# Functional Programming: Mapping

General purpose programming languages are **procedural**: they use for-loops and the like to process data. However, Spark is written in [**Scala**](https://en.wikipedia.org/wiki/Scala_(programming_language)), which is both OOP and **functional**; when using the Python API PySpark, we need to employ the **functional methods** if we want to be fast. Under the hood, the Python code uses [py4j](https://www.py4j.org/) to make calls to the Java Virtual Machine (JVM) where the Scala library is running.

Functional programming uses methods like `map()`, `apply()`, `filter()`, etc. In those, we pass a function to the method, which is the applied to the entire dataset, without the need to using for-loops.

This **functional programming** style is very well suited for distributed systems and it is related to how MapReduce and Hadoop work.

## Pure Functions and Direct Acyclic Graphs (DAGs)

So that a function passed to a method such as `map()`, `apply()` or `filter()` works properly:

- it should have no side effects on variables outside its scope,
- they should not alter the data which is being processed.

These functions are called **pure functions**.

In Spark, every node makes a copy of the data being processed, so the data is *immutable*. Additionally, the pure functions we apply are usually very simple; we chain them one after the other to define a more complex processing. So a function seems to be composed of multiple subfunctions. All sub-functions need to be pure.

The data is not copied for each of the sub-functions; instead, we perform **lazy evaluation**: all sub-functions are chained in **Direct Acyclic Graphs (DAGs)** and they are not run on the data until it is really necessary. The combinations of sub-functions or chained steps before touching any data are called **stages**.

This is similar to baking bread: we collect all necessary stuff (ingredients, tools, etc.) and prepare them properly before even starting to make the dough.

## Maps

In Spark, maps take data as input and then transform that data with whatever function you put in the map. They are like directions for the data telling how each input should get to the output.

The first code cell creates a SparkContext object.
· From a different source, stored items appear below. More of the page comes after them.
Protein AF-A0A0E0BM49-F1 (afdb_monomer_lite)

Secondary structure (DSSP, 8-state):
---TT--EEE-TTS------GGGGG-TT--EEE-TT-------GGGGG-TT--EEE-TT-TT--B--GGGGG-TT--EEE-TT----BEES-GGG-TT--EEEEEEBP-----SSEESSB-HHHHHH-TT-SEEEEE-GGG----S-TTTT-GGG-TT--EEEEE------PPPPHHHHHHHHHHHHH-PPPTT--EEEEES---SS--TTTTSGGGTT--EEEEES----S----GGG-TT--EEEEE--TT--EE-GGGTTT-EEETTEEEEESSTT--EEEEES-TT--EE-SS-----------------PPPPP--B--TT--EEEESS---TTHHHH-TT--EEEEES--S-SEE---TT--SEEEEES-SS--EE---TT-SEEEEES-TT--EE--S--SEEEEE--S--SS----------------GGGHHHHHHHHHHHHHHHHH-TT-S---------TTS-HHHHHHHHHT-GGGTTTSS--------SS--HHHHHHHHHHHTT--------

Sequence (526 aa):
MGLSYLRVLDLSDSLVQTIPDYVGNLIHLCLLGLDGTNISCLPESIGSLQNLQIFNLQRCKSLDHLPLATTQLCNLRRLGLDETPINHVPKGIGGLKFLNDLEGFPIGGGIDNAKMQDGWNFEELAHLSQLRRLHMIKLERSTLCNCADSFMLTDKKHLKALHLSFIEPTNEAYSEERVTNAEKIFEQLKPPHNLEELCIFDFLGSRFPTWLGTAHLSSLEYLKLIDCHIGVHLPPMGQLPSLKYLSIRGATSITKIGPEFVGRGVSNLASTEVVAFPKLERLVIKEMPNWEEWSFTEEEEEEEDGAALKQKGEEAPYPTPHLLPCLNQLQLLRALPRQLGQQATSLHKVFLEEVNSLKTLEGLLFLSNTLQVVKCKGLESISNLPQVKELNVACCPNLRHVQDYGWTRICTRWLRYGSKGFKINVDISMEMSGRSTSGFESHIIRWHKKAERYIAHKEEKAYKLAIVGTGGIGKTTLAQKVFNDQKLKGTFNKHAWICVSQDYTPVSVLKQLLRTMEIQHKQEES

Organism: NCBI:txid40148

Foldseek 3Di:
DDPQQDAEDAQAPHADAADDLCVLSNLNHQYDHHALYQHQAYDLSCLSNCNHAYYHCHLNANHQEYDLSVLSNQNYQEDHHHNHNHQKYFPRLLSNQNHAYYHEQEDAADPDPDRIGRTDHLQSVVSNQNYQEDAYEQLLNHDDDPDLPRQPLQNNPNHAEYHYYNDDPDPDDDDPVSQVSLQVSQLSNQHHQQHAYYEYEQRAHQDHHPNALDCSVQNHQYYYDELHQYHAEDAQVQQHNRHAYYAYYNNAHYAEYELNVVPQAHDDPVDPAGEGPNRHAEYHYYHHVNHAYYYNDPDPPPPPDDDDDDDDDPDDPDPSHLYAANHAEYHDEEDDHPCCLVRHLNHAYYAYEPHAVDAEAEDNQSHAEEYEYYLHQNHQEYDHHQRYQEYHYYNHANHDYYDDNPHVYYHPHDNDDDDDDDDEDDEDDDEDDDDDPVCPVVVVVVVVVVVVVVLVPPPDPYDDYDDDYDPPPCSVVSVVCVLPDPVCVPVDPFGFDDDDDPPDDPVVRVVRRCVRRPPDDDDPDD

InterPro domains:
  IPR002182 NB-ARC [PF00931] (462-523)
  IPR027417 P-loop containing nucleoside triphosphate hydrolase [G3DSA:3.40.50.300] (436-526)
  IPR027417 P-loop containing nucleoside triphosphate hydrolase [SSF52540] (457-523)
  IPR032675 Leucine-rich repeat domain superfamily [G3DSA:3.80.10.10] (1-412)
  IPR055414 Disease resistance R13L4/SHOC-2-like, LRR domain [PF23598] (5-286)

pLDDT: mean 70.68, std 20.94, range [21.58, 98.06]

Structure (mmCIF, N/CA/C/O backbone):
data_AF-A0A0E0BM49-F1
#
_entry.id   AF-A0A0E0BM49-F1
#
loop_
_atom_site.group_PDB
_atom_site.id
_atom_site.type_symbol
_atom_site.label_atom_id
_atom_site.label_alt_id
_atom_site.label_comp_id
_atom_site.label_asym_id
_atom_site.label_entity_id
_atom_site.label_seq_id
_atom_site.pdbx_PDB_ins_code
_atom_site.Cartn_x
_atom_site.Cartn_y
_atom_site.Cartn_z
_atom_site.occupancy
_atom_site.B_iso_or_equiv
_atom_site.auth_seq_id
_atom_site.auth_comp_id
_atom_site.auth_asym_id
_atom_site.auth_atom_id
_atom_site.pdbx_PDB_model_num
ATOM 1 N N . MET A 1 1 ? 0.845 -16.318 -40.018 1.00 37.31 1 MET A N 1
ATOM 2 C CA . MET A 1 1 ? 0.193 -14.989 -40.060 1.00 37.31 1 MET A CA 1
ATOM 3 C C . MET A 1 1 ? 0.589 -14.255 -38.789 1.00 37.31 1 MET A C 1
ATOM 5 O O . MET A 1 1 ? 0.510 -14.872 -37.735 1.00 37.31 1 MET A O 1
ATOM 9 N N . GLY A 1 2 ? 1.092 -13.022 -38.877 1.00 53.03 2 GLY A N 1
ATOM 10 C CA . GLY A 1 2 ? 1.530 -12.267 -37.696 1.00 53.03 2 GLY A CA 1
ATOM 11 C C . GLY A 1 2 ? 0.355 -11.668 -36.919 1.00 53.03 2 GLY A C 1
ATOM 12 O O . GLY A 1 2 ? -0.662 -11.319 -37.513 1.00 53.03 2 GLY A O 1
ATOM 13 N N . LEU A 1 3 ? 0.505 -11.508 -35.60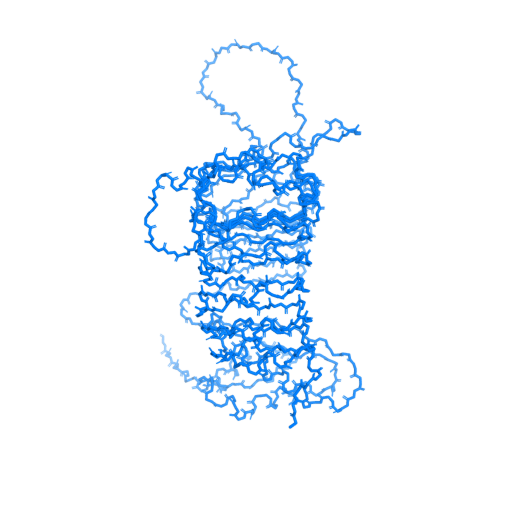2 1.00 58.66 3 LEU A N 1
ATOM 14 C CA . LEU A 1 3 ? -0.484 -10.870 -34.718 1.00 58.66 3 LEU A CA 1
ATOM 15 C C . LEU A 1 3 ? -0.416 -9.329 -34.807 1.00 58.66 3 LEU A C 1
ATOM 17 O O . LEU A 1 3 ? -0.406 -8.635 -33.795 1.00 58.66 3 LEU A O 1
ATOM 21 N N . SER A 1 4 ? -0.347 -8.783 -36.024 1.00 65.75 4 SER A N 1
ATOM 22 C CA . SER A 1 4 ? 0.004 -7.377 -36.286 1.00 65.75 4 SER A CA 1
ATOM 23 C C . SER A 1 4 ? -0.971 -6.348 -35.710 1.00 65.75 4 SER A C 1
ATOM 25 O O . SER A 1 4 ? -0.594 -5.196 -35.561 1.00 65.75 4 SER A O 1
ATOM 27 N N . TYR A 1 5 ? -2.201 -6.735 -35.361 1.00 78.62 5 TYR A N 1
ATOM 28 C CA . TYR A 1 5 ? -3.216 -5.842 -34.781 1.00 78.62 5 TYR A CA 1
ATOM 29 C C . TYR A 1 5 ? -3.480 -6.092 -33.287 1.00 78.62 5 TYR A C 1
ATOM 31 O O . TYR A 1 5 ? -4.474 -5.601 -32.747 1.00 78.62 5 TYR A O 1
ATOM 39 N N . LEU A 1 6 ? -2.632 -6.876 -32.613 1.00 71.50 6 LEU A N 1
ATOM 40 C CA . LEU A 1 6 ? -2.813 -7.200 -31.200 1.00 71.50 6 LEU A CA 1
ATOM 41 C C . LEU A 1 6 ? -2.653 -5.945 -30.331 1.00 71.50 6 LEU A C 1
ATOM 43 O O . LEU A 1 6 ? -1.609 -5.302 -30.353 1.00 71.50 6 LEU A O 1
ATOM 47 N N . ARG A 1 7 ? -3.692 -5.614 -29.553 1.00 82.56 7 ARG A N 1
ATOM 48 C CA . ARG A 1 7 ? -3.703 -4.464 -28.627 1.00 82.56 7 ARG A CA 1
ATOM 49 C C . ARG A 1 7 ? -3.488 -4.838 -27.163 1.00 82.56 7 ARG A C 1
ATOM 51 O O . ARG A 1 7 ? -3.126 -3.978 -26.367 1.00 82.56 7 ARG A O 1
ATOM 58 N N . VAL A 1 8 ? -3.741 -6.091 -26.802 1.00 90.62 8 VAL A N 1
ATOM 59 C CA . VAL A 1 8 ? -3.683 -6.593 -25.426 1.00 90.62 8 VAL A CA 1
ATOM 60 C C . VAL A 1 8 ? -3.001 -7.952 -25.462 1.00 90.62 8 VAL A C 1
ATOM 62 O O . VAL A 1 8 ? -3.471 -8.849 -26.161 1.00 90.62 8 VAL A O 1
ATOM 65 N N . LEU A 1 9 ? -1.906 -8.088 -24.722 1.00 84.38 9 LEU A N 1
ATOM 66 C CA . LEU A 1 9 ? -1.194 -9.338 -24.503 1.00 84.38 9 LEU A CA 1
ATOM 67 C C . LEU A 1 9 ? -1.037 -9.503 -22.995 1.00 84.38 9 LEU A C 1
ATOM 69 O O . LEU A 1 9 ? -0.248 -8.804 -22.369 1.00 84.38 9 LEU A O 1
ATOM 73 N N . ASP A 1 10 ? -1.827 -10.403 -22.425 1.00 88.31 10 ASP A N 1
ATOM 74 C CA . ASP A 1 10 ? -1.803 -10.724 -21.003 1.00 88.31 10 ASP A CA 1
ATOM 75 C C . ASP A 1 10 ? -1.382 -12.188 -20.843 1.00 88.31 10 ASP A C 1
ATOM 77 O O . ASP A 1 10 ? -2.055 -13.103 -21.329 1.00 88.31 10 ASP A O 1
ATOM 81 N N . LEU A 1 11 ? -0.223 -12.379 -20.220 1.00 82.62 11 LEU A N 1
ATOM 82 C CA . LEU A 1 11 ? 0.407 -13.658 -19.902 1.00 82.62 11 LEU A CA 1
ATOM 83 C C . LEU A 1 11 ? 0.566 -13.820 -18.380 1.00 82.62 11 LEU A C 1
ATOM 85 O O . LEU A 1 11 ? 1.385 -14.624 -17.937 1.00 82.62 11 LEU A O 1
ATOM 89 N N . SER A 1 12 ? -0.183 -13.059 -17.579 1.00 81.81 12 SER A N 1
ATOM 90 C CA . SER A 1 12 ? -0.078 -13.077 -16.118 1.00 81.81 12 SER A CA 1
ATOM 91 C C . SER A 1 12 ? -0.425 -14.454 -15.520 1.00 81.81 12 SER A C 1
ATOM 93 O O . SER A 1 12 ? -1.207 -15.222 -16.089 1.00 81.81 12 SER A O 1
ATOM 95 N N . ASP A 1 13 ? 0.171 -14.778 -14.370 1.00 86.69 13 ASP A N 1
ATOM 96 C CA . ASP A 1 13 ? 0.158 -16.091 -13.700 1.00 86.69 13 ASP A CA 1
ATOM 97 C C . ASP A 1 13 ? 0.640 -17.273 -14.580 1.00 86.69 13 ASP A C 1
ATOM 99 O O . ASP A 1 13 ? 0.238 -18.422 -14.364 1.00 86.69 13 ASP A O 1
ATOM 103 N N . SER A 1 14 ? 1.467 -17.026 -15.604 1.00 78.00 14 SER A N 1
ATOM 104 C CA . SER A 1 14 ? 1.981 -18.079 -16.496 1.00 78.00 14 SER A CA 1
ATOM 105 C C . SER A 1 14 ? 3.438 -18.462 -16.220 1.00 78.00 14 SER A C 1
ATOM 107 O O . SER A 1 14 ? 4.226 -17.703 -15.663 1.00 78.00 14 SER A O 1
ATOM 109 N N . LEU A 1 15 ? 3.832 -19.654 -16.676 1.00 83.50 15 LEU A N 1
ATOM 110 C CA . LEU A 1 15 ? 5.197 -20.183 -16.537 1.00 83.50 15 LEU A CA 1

With the SparkContext, you can input a dataset and parallelize the data across a cluster (since you are currently using Spark in local mode on a single machine, technically the dataset isn't distributed yet).

Run the code cell below to instantiate a SparkContext object and then read in the log_of_songs list into Spark. 

In [1]:
### 
# You might have noticed this code in the screencast.
#
# import findspark
# findspark.init('spark-2.3.2-bin-hadoop2.7')
#
# The findspark Python module makes it easier to install
# Spark in local mode on your computer. This is convenient
# for practicing Spark syntax locally. 
# However, the workspaces already have Spark installed and you do not
# need to use the findspark module
#
###

# Find Spark
import findspark
findspark.init()

import pyspark
sc = pyspark.SparkContext(appName="maps_and_lazy_evaluation_example")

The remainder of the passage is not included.